_Assigned task_
Repeat, exactly as written, the line containing "ATOM 92 O O" and each line after it through the end of the data.
——
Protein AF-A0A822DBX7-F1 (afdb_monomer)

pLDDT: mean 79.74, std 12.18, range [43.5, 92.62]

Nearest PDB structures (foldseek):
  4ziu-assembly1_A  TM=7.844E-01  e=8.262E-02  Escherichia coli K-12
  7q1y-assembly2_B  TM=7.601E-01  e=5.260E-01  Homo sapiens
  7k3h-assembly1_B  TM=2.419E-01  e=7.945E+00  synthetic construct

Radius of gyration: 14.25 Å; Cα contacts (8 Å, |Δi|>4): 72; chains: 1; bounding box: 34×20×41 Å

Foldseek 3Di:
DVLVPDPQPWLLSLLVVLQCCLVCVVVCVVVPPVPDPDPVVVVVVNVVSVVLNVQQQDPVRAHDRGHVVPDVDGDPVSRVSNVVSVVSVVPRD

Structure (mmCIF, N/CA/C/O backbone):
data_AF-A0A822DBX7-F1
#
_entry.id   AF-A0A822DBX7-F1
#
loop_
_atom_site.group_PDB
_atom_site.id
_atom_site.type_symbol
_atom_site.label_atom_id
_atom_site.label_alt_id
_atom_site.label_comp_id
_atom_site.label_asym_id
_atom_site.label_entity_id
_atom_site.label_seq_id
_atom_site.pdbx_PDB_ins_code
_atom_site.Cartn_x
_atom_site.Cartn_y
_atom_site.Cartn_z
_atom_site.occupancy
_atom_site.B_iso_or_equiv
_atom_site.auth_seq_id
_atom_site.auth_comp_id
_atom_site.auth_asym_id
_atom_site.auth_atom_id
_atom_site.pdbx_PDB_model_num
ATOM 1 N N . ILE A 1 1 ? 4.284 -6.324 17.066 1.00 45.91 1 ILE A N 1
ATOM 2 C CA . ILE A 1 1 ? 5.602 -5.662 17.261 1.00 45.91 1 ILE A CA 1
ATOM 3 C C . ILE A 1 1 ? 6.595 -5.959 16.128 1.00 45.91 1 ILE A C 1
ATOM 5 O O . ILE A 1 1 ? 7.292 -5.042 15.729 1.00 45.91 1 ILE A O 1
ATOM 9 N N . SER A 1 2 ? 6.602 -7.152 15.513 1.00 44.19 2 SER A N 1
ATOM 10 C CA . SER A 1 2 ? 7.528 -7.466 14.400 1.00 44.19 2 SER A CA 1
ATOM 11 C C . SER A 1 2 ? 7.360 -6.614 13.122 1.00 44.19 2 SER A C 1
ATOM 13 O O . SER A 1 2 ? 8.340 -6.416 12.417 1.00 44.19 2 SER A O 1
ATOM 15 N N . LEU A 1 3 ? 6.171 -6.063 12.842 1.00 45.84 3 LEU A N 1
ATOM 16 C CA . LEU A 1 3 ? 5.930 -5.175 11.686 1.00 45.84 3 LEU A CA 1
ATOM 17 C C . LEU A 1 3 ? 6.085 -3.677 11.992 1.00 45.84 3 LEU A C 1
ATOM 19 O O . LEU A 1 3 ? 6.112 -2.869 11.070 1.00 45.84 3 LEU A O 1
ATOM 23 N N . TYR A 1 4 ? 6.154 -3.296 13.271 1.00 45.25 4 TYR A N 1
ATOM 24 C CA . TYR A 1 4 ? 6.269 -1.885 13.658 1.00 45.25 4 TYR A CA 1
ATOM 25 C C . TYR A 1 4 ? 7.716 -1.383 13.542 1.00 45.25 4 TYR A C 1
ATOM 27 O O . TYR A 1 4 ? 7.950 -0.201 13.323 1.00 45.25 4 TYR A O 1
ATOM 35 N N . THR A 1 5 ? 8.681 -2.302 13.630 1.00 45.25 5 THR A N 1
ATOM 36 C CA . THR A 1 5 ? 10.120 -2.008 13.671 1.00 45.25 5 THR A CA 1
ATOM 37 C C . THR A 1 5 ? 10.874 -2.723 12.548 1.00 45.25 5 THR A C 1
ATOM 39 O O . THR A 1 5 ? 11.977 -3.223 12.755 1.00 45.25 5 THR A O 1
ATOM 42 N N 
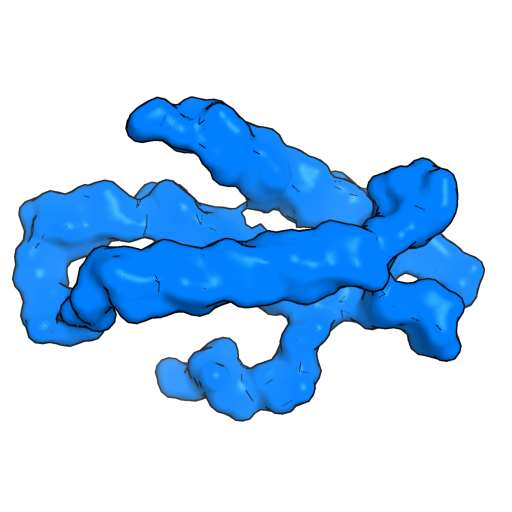. TYR A 1 6 ? 10.274 -2.834 11.360 1.00 43.50 6 TYR A N 1
ATOM 43 C CA . TYR A 1 6 ? 10.979 -3.361 10.192 1.00 43.50 6 TYR A CA 1
ATOM 44 C C . TYR A 1 6 ? 11.617 -2.183 9.427 1.00 43.50 6 TYR A C 1
ATOM 46 O O . TYR A 1 6 ? 10.881 -1.334 8.926 1.00 43.50 6 TYR A O 1
ATOM 54 N N . PRO A 1 7 ? 12.961 -2.079 9.362 1.00 48.66 7 PRO A N 1
ATOM 55 C CA . PRO A 1 7 ? 13.680 -0.903 8.836 1.00 48.66 7 PRO A CA 1
ATOM 56 C C . PRO A 1 7 ? 13.603 -0.769 7.309 1.00 48.66 7 PRO A C 1
ATOM 58 O O . PRO A 1 7 ? 14.072 0.204 6.723 1.00 48.66 7 PRO A O 1
ATOM 61 N N . TYR A 1 8 ? 13.016 -1.766 6.667 1.00 55.78 8 TYR A N 1
ATOM 62 C CA . TYR A 1 8 ? 12.751 -1.814 5.249 1.00 55.78 8 TYR A CA 1
ATOM 63 C C . TYR A 1 8 ? 11.313 -1.346 5.073 1.00 55.78 8 TYR A C 1
ATOM 65 O O . TYR A 1 8 ? 10.374 -2.090 5.320 1.00 55.78 8 TYR A O 1
ATOM 73 N N . GLU A 1 9 ? 11.115 -0.084 4.717 1.00 63.38 9 GLU A N 1
ATOM 74 C CA . GLU A 1 9 ? 9.804 0.356 4.259 1.00 63.38 9 GLU A CA 1
ATOM 75 C C . GLU A 1 9 ? 9.722 0.012 2.778 1.00 63.38 9 GLU A C 1
ATOM 77 O O . GLU A 1 9 ? 9.985 0.876 1.955 1.00 63.38 9 GLU A O 1
ATOM 82 N N . CYS A 1 10 ? 9.431 -1.234 2.397 1.00 77.31 10 CYS A N 1
ATOM 83 C CA . CYS A 1 10 ? 9.115 -1.532 0.999 1.00 77.31 10 CYS A CA 1
ATOM 84 C C . CYS A 1 10 ? 7.804 -0.842 0.618 1.00 77.31 10 CYS A C 1
ATOM 86 O O . CYS A 1 10 ? 6.933 -0.590 1.456 1.00 77.31 10 CYS A O 1
ATOM 88 N N . THR A 1 11 ? 7.629 -0.582 -0.672 1.00 80.50 11 THR A N 1
ATOM 89 C CA . THR A 1 11 ? 6.377 -0.039 -1.212 1.00 80.50 11 THR A CA 1
ATOM 90 C C . THR A 1 11 ? 5.186 -0.938 -0.838 1.00 80.50 11 THR A C 1
ATOM 92 O O . THR A 1 11 ? 4.095 -0.444 -0.553 1.00 80.50 11 THR A O 1
ATOM 95 N N . GLU A 1 12 ? 5.416 -2.250 -0.725 1.00 83.56 12 GLU A N 1
ATOM 96 C CA . GLU A 1 12 ? 4.437 -3.246 -0.277 1.00 83.56 12 GLU A CA 1
ATOM 97 C C . GLU A 1 12 ? 4.013 -3.028 1.178 1.00 83.56 12 GLU A C 1
ATOM 99 O O . GLU A 1 12 ? 2.832 -3.048 1.502 1.00 83.56 12 GLU A O 1
ATOM 104 N N . GLN A 1 13 ? 4.964 -2.785 2.077 1.00 83.75 13 GLN A N 1
ATOM 105 C CA . GLN A 1 13 ? 4.663 -2.625 3.499 1.00 83.75 13 GLN A CA 1
ATOM 106 C C . GLN A 1 13 ? 3.938 -1.316 3.782 1.00 83.75 13 GLN A C 1
ATOM 108 O O . GLN A 1 13 ? 3.032 -1.295 4.614 1.00 83.75 13 GLN A O 1
ATOM 113 N N . LEU A 1 14 ? 4.300 -0.244 3.072 1.00 85.00 14 LEU A N 1
ATOM 114 C CA . LEU A 1 14 ? 3.596 1.034 3.160 1.00 85.00 14 LEU A CA 1
ATOM 115 C C . LEU A 1 14 ? 2.141 0.890 2.699 1.00 85.00 14 LEU A C 1
ATOM 117 O O . LEU A 1 14 ? 1.224 1.255 3.432 1.00 85.00 14 LEU A O 1
ATOM 121 N N . SER A 1 15 ? 1.922 0.297 1.524 1.00 84.50 15 SER A N 1
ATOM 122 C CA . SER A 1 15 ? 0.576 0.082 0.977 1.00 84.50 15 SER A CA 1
——
_Result for this exercise_
ATOM 92 O O . THR A 1 11 ? 4.095 -0.444 -0.553 1.00 80.50 11 THR A O 1
ATOM 95 N N . GLU A 1 12 ? 5.416 -2.250 -0.725 1.00 83.56 12 GLU A N 1
ATOM 96 C CA . GLU A 1 12 ? 4.437 -3.246 -0.277 1.00 83.56 12 GLU A CA 1
ATOM 97 C C . GLU A 1 12 ? 4.013 -3.028 1.178 1.00 83.56 12 GLU A C 1
ATOM 99 O O . GLU A 1 12 ? 2.832 -3.048 1.502 1.00 83.56 12 GLU A O 1
ATOM 104 N N . GLN A 1 13 ? 4.964 -2.785 2.077 1.00 83.75 13 GLN A N 1
ATOM 105 C CA . GLN A 1 13 ? 4.663 -2.625 3.499 1.00 83.75 13 GLN A CA 1
ATOM 106 C C . GLN A 1 13 ? 3.938 -1.316 3.782 1.00 83.75 13 GLN A C 1
ATOM 108 O O . GLN A 1 13 ? 3.032 -1.295 4.614 1.00 83.75 13 GLN A O 1
ATOM 113 N N . LEU A 1 14 ? 4.300 -0.244 3.072 1.00 85.00 14 LEU A N 1
ATOM 114 C CA . LEU A 1 14 ? 3.596 1.034 3.160 1.00 85.00 14 LEU A CA 1
ATOM 115 C C . LEU A 1 14 ? 2.141 0.890 2.699 1.00 85.00 14 LEU A C 1
ATOM 117 O O . LEU A 1 14 ? 1.224 1.255 3.432 1.00 85.00 14 LEU A O 1
ATOM 121 N N . SER A 1 15 ? 1.922 0.297 1.524 1.00 84.50 15 SER A N 1
ATOM 122 C CA . SER A 1 15 ? 0.576 0.082 0.977 1.00 84.50 15 SER A CA 1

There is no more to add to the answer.